Stored dataset items:
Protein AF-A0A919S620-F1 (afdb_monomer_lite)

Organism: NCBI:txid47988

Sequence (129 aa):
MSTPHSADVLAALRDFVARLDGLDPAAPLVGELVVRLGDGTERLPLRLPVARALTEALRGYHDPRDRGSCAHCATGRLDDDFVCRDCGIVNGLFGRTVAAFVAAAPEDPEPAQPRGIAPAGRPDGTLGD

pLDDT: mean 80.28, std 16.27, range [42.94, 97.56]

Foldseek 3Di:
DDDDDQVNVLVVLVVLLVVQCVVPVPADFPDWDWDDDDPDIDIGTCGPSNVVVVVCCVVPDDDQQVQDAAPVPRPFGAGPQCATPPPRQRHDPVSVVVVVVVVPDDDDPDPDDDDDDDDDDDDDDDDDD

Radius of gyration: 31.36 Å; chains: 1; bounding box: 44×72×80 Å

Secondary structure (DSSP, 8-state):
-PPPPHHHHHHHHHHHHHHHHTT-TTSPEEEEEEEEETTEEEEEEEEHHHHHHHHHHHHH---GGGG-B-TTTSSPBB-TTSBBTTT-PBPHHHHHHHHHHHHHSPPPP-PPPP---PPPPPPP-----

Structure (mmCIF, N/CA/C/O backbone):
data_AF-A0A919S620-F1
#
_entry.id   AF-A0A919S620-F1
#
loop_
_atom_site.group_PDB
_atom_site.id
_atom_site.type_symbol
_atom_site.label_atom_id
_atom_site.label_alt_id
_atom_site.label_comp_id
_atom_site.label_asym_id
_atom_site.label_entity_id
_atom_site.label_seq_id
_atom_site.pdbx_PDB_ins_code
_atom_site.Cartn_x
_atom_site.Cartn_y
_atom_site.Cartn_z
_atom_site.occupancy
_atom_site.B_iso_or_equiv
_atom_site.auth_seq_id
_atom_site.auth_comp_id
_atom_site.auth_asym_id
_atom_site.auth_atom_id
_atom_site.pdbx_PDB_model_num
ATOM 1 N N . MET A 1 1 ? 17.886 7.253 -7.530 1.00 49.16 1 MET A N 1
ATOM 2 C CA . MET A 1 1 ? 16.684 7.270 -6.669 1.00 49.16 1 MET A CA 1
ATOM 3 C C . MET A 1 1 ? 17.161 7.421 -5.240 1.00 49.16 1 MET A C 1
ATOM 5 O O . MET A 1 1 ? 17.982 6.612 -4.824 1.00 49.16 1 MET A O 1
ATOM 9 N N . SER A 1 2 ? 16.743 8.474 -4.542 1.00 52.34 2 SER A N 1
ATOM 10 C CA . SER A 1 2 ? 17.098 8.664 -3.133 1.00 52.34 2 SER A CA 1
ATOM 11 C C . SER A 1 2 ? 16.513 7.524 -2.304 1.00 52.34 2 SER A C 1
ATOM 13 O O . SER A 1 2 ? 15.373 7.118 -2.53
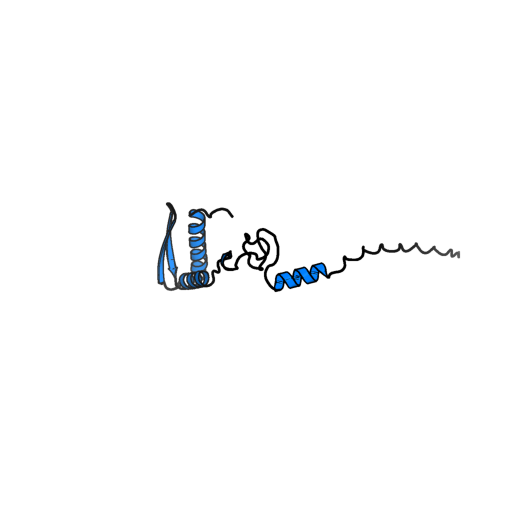0 1.00 52.34 2 SER A O 1
ATOM 15 N N . THR A 1 3 ? 17.296 6.979 -1.377 1.00 70.56 3 THR A N 1
ATOM 16 C CA . THR A 1 3 ? 16.788 6.027 -0.386 1.00 70.56 3 THR A CA 1
ATOM 17 C C . THR A 1 3 ? 15.713 6.726 0.446 1.00 70.56 3 THR A C 1
ATOM 19 O O . THR A 1 3 ? 16.020 7.782 1.005 1.00 70.56 3 THR A O 1
ATOM 22 N N . PRO A 1 4 ? 14.479 6.197 0.519 1.00 76.69 4 PRO A N 1
ATOM 23 C CA . PRO A 1 4 ? 13.436 6.814 1.329 1.00 76.69 4 PRO A CA 1
ATOM 24 C C . PRO A 1 4 ? 13.879 6.859 2.793 1.00 76.69 4 PRO A C 1
ATOM 26 O O . PRO A 1 4 ? 14.448 5.887 3.300 1.00 76.69 4 PRO A O 1
ATOM 29 N N . HIS A 1 5 ? 13.641 7.984 3.469 1.00 88.75 5 HIS A N 1
ATOM 30 C CA . HIS A 1 5 ? 13.921 8.082 4.894 1.00 88.75 5 HIS A CA 1
ATOM 31 C C . HIS A 1 5 ? 12.867 7.269 5.656 1.00 88.75 5 HIS A C 1
ATOM 33 O O . HIS A 1 5 ? 11.695 7.250 5.285 1.00 88.75 5 HIS A O 1
ATOM 39 N N . SER A 1 6 ? 13.249 6.627 6.765 1.00 90.31 6 SER A N 1
ATOM 40 C CA . SER A 1 6 ? 12.312 5.904 7.642 1.00 90.31 6 SER A CA 1
ATOM 41 C C . SER A 1 6 ? 11.050 6.709 7.988 1.00 90.31 6 SER A C 1
ATOM 43 O O . SER A 1 6 ? 9.957 6.150 8.001 1.00 90.31 6 SER A O 1
ATOM 45 N N . ALA A 1 7 ? 11.184 8.021 8.219 1.00 90.69 7 ALA A N 1
ATOM 46 C CA . ALA A 1 7 ? 10.066 8.907 8.524 1.00 90.69 7 ALA A CA 1
ATOM 47 C C . ALA A 1 7 ? 9.061 9.017 7.365 1.00 90.69 7 ALA A C 1
ATOM 49 O O . ALA A 1 7 ? 7.859 9.048 7.619 1.00 90.69 7 ALA A O 1
ATOM 50 N N . ASP A 1 8 ? 9.534 9.001 6.116 1.00 92.69 8 ASP A N 1
ATOM 51 C CA . ASP A 1 8 ? 8.682 9.083 4.925 1.00 92.69 8 ASP A CA 1
ATOM 52 C C . ASP A 1 8 ? 7.804 7.834 4.798 1.00 92.69 8 ASP A C 1
ATOM 54 O O . ASP A 1 8 ? 6.614 7.922 4.501 1.00 92.69 8 ASP A O 1
ATOM 58 N N . VAL A 1 9 ? 8.373 6.658 5.084 1.00 94.25 9 VAL A N 1
ATOM 59 C CA . VAL A 1 9 ? 7.642 5.382 5.040 1.00 94.25 9 VAL A CA 1
ATOM 60 C C . VAL A 1 9 ? 6.565 5.333 6.124 1.00 94.25 9 VAL A C 1
ATOM 62 O O . VAL A 1 9 ? 5.427 4.948 5.857 1.00 94.25 9 VAL A O 1
ATOM 65 N N . LEU A 1 10 ? 6.909 5.747 7.347 1.00 95.81 10 LEU A N 1
ATOM 66 C CA . LEU A 1 10 ? 5.961 5.801 8.461 1.00 95.81 10 LEU A CA 1
ATOM 67 C C . LEU A 1 10 ? 4.845 6.825 8.203 1.00 95.81 10 LEU A C 1
ATOM 69 O O . LEU A 1 10 ? 3.677 6.530 8.456 1.00 95.81 10 LEU A O 1
ATOM 73 N N . ALA A 1 11 ? 5.177 7.994 7.645 1.00 95.12 11 ALA A N 1
ATOM 74 C CA . ALA A 1 11 ? 4.194 8.999 7.250 1.00 95.12 11 ALA A CA 1
ATOM 75 C C . ALA A 1 11 ? 3.235 8.471 6.175 1.00 95.12 11 ALA A C 1
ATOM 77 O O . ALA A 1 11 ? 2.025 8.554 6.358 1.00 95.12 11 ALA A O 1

What to work on » From the first line of the data through the line with "ATOM 1 N N .", quote each line exactly and add nothing else.

Solved problem »
Protein AF-A0A919S620-F1 (afdb_monomer_lite)

Organism: NCBI:txid47988

Sequence (129 aa):
MSTPHSADVLAALRDFVARLDGLDPAAPLVGELVVRLGDGTERLPLRLPVARALTEALRGYHDPRDRGSCAHCATGRLDDDFVCRDCGIVNGLFGRTVAAFVAAAPEDPEPAQPRGIAPAGRPDGTLGD

pLDDT: mean 80.28, std 16.27, range [42.94, 97.56]

Foldseek 3Di:
DDDDDQVNVLVVLVVLLVVQCVVPVPADFPDWDWDDDDPDIDIGTCGPSNVVVVVCCVVPDDDQQVQDAAPVPRPFGAGPQCATPPPRQRHDPVSVVVVVVVVPDDDDPDPDDDDDDDDDDDDDDDDDD

Radius of gyration: 31.36 Å; chains: 1; bounding box: 44×72×80 Å

Secondary structure (DSSP, 8-state):
-PPPPHHHHHHHHHHHHHHHHTT-TTSPEEEEEEEEETTEEEEEEEEHHHHHHHHHHHHH---GGGG-B-TTTSSPBB-TTSBBTTT-PBPHHHHHHHHHHHHHSPPPP-PPPP---PPPPPPP-----

Structure (mmCIF, N/CA/C/O backbone):
data_AF-A0A919S620-F1
#
_entry.id   AF-A0A919S620-F1
#
loop_
_atom_site.group_PDB
_atom_site.id
_atom_site.type_symbol
_atom_site.label_atom_id
_atom_site.label_alt_id
_atom_site.label_comp_id
_atom_site.label_asym_id
_atom_site.label_entity_id
_atom_site.label_seq_id
_atom_site.pdbx_PDB_ins_code
_atom_site.Cartn_x
_atom_site.Cartn_y
_atom_site.Cartn_z
_atom_site.occupancy
_atom_site.B_iso_or_equiv
_atom_site.auth_seq_id
_atom_site.auth_comp_id
_atom_site.auth_asym_id
_atom_site.auth_atom_id
_atom_site.pdbx_PDB_model_num
ATOM 1 N N . MET A 1 1 ? 17.886 7.253 -7.530 1.00 49.16 1 MET A N 1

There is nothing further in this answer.